Only Swiss watches keep good time.

Right sorry guys but I have to go now, Mummy is calling me for my lie down time :dummyspit:


----------



## jb1994 (Oct 27, 2009)

thanks for that answer to my problem, oops! i forgot it wasn't an answer it was just a sarky comment, obviously too much time on yuor hands


----------



## jb1994 (Oct 27, 2009)

oubaas56 said:


> Have you recently dropped or given the watch a hard clout against anything? I seem to remember reading something about Seikos getting the hairspring hung up on a protruding screw/pin or some such.

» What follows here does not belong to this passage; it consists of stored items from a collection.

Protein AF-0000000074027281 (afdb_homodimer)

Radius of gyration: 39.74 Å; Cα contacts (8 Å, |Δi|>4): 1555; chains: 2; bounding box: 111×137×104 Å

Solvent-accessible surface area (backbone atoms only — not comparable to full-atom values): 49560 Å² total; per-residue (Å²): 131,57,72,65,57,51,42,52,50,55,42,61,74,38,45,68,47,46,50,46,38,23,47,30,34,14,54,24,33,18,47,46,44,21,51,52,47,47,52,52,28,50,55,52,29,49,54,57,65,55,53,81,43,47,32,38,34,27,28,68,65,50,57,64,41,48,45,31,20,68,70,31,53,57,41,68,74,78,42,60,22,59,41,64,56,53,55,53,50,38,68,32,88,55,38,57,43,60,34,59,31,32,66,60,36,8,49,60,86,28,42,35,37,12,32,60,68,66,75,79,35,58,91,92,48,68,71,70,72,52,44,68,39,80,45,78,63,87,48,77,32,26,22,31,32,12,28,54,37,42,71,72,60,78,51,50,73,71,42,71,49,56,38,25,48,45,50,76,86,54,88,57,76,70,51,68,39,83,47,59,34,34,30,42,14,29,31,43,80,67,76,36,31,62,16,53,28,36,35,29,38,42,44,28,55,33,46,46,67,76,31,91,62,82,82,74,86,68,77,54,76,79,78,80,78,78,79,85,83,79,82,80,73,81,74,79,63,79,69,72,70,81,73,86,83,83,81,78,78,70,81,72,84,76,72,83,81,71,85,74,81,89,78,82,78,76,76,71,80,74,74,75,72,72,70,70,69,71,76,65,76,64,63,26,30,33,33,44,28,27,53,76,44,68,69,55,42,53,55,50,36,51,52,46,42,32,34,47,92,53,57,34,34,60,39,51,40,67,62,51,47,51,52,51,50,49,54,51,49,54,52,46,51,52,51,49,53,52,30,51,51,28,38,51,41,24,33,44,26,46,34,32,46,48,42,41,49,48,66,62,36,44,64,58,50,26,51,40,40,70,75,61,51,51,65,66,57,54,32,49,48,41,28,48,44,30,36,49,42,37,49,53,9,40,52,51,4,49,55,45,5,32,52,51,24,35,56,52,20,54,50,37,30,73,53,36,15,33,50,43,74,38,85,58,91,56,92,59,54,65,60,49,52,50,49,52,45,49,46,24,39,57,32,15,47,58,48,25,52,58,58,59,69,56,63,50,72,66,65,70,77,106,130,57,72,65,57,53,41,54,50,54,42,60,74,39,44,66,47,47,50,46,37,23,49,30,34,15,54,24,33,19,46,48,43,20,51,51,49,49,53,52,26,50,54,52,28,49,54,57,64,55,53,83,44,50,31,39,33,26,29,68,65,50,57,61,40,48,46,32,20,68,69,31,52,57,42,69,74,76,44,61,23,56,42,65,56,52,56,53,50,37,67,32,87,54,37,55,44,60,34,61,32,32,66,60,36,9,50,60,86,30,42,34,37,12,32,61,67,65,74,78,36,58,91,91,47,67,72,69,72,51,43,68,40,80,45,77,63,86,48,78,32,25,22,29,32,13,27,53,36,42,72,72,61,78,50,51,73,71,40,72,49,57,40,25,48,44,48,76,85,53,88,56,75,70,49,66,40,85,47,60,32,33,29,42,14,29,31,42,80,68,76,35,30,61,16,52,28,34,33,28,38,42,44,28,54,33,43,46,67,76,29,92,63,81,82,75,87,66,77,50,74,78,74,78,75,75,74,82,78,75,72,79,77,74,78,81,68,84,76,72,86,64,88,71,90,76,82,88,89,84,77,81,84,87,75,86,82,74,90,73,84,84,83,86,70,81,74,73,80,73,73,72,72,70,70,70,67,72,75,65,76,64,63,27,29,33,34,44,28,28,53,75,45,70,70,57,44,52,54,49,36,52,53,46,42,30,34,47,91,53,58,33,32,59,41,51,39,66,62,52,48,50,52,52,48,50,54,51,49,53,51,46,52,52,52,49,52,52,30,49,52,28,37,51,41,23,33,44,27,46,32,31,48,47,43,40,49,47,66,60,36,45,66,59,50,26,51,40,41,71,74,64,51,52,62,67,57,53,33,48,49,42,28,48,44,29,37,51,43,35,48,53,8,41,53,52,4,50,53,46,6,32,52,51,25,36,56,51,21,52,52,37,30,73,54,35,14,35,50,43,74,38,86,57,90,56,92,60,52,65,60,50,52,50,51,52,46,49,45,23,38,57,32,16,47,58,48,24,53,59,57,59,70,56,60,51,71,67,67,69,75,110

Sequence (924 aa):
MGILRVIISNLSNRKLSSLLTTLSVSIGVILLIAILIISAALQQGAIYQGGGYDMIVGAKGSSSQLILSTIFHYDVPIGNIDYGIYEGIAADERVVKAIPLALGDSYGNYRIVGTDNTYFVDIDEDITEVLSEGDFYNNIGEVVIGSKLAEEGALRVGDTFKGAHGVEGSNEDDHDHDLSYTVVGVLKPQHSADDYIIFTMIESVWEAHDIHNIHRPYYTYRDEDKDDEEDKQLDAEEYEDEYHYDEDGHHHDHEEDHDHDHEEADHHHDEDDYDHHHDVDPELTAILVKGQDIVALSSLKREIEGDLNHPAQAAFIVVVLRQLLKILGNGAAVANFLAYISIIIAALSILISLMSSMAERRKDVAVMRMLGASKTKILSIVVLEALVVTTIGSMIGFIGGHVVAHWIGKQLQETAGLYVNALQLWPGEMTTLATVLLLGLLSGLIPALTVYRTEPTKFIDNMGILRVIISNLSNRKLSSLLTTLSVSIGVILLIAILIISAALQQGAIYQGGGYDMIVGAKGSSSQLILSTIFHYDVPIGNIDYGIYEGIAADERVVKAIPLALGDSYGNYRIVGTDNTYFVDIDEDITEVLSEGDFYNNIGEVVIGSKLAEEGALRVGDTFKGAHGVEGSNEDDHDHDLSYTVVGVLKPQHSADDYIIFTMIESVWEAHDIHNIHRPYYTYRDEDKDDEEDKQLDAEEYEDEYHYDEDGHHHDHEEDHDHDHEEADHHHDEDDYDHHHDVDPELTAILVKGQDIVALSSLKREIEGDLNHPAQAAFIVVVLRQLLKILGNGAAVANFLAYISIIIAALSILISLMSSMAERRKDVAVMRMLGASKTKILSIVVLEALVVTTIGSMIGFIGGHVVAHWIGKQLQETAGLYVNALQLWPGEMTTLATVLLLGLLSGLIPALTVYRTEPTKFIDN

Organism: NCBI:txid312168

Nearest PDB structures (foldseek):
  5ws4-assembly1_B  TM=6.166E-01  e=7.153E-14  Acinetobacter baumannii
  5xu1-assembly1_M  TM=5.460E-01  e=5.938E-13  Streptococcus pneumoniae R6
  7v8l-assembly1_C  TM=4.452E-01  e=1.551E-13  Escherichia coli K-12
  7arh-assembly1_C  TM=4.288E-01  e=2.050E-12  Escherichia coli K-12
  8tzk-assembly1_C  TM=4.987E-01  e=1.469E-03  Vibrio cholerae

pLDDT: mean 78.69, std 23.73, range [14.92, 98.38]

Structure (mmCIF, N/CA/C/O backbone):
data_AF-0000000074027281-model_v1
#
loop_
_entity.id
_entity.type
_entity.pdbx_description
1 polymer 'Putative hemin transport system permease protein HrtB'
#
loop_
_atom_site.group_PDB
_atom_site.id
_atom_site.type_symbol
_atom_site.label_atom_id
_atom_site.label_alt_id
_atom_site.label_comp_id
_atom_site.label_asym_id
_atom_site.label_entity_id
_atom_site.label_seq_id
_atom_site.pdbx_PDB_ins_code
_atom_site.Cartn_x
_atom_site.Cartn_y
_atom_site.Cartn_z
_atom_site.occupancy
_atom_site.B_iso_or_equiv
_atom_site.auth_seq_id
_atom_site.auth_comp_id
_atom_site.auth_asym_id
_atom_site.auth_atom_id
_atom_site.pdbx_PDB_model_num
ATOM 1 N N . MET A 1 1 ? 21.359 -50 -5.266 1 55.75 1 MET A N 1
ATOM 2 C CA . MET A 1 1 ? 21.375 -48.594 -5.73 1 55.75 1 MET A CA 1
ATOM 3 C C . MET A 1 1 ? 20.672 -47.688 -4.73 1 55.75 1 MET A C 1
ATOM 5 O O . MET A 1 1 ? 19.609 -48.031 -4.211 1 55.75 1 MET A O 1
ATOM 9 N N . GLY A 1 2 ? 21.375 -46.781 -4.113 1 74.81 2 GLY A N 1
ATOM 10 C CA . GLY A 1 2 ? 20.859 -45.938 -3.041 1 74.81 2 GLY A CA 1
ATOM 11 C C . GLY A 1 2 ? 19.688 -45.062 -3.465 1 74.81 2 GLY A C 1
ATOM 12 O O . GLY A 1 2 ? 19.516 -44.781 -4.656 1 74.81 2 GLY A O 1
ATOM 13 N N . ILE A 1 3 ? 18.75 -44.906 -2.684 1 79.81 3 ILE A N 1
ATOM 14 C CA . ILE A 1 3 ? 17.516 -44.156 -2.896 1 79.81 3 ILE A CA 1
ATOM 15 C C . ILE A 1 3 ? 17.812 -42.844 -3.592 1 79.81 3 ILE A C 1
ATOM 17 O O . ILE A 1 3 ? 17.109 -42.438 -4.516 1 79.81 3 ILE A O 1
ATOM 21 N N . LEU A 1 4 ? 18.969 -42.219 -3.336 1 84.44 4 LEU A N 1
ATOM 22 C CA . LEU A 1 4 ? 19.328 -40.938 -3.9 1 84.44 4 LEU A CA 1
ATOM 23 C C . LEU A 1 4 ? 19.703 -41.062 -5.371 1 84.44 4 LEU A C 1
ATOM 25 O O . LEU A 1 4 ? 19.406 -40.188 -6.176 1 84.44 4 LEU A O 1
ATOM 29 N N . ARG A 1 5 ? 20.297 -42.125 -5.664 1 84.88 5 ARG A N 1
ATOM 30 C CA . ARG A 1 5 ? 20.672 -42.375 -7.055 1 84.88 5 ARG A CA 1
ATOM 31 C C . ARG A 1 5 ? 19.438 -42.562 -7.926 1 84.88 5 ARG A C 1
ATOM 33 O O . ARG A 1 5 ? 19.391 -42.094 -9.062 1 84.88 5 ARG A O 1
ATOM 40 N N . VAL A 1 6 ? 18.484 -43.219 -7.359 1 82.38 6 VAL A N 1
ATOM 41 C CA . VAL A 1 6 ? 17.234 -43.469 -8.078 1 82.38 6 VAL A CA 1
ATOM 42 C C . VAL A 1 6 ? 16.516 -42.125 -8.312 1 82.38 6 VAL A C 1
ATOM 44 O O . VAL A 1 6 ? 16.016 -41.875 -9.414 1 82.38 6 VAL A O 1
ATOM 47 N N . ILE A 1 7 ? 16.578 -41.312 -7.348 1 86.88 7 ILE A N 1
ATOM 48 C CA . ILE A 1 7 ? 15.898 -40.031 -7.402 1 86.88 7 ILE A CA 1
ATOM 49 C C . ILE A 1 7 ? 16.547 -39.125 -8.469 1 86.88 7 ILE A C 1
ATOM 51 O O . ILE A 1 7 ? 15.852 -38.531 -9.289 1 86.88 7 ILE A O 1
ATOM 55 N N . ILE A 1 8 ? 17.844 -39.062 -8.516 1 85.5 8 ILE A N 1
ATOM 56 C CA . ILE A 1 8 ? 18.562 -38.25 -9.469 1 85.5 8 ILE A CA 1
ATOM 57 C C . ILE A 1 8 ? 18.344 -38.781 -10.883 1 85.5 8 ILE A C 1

Sounds like a warranty return to me.


thanks for that sensible reply :thumbsup: i cna't remember the watch getting any major knocks or bumbs just the usual daytime wearing to and froing but thats why i bought the watch cos i read they were pretty bullet proof


----------



## zed4130 (Jun 25, 2009)

yeah sounds extreme to me , if it was a min or 2 i would say it need regulating but 1 hour is a lot, and i can tell you there is nowt wrong with seiko movements ,

paul


----------



## JTW (Jun 14, 2007)

Grosvenor said:


> The problem here is you have a cheap naff Japanese watch.
> 
> You'll never get a Seiko running to a minute a day accuracy.
> 
> Only Swiss watches keep good time.


 :Troll: alert

I'm sure that you know that you're spouting complete nonsense.


----------



## jb1994 (Oct 27, 2009)

zed4130 said:


> yeah sounds extreme to me , if it was a min or 2 i would say it need regulating but 1 hour is a lot, and i can tell you there is nowt wrong with seiko movements ,
> 
> paul


thanks paul, just had a quick time wth another watch its gaining approx 6 secs a minute, was hoping it would be a quick fix like let it run itself down and stop then restart it being a bit of a novice to automatic workings but looks like a repair job still under warranty so thats one good thing. cheers.


----------



## clockworks (Apr 11, 2010)

To the troll: there's nothing wrong with Seiko autos. The movement may look a bit rubbish compared to a Swiss one, but they work very well. I've got a few Seikos, and they keep time just as well as most of my much more expensive Swiss watches. Not to COSC chronometer specs, but as good as a basic ETA 2824-2.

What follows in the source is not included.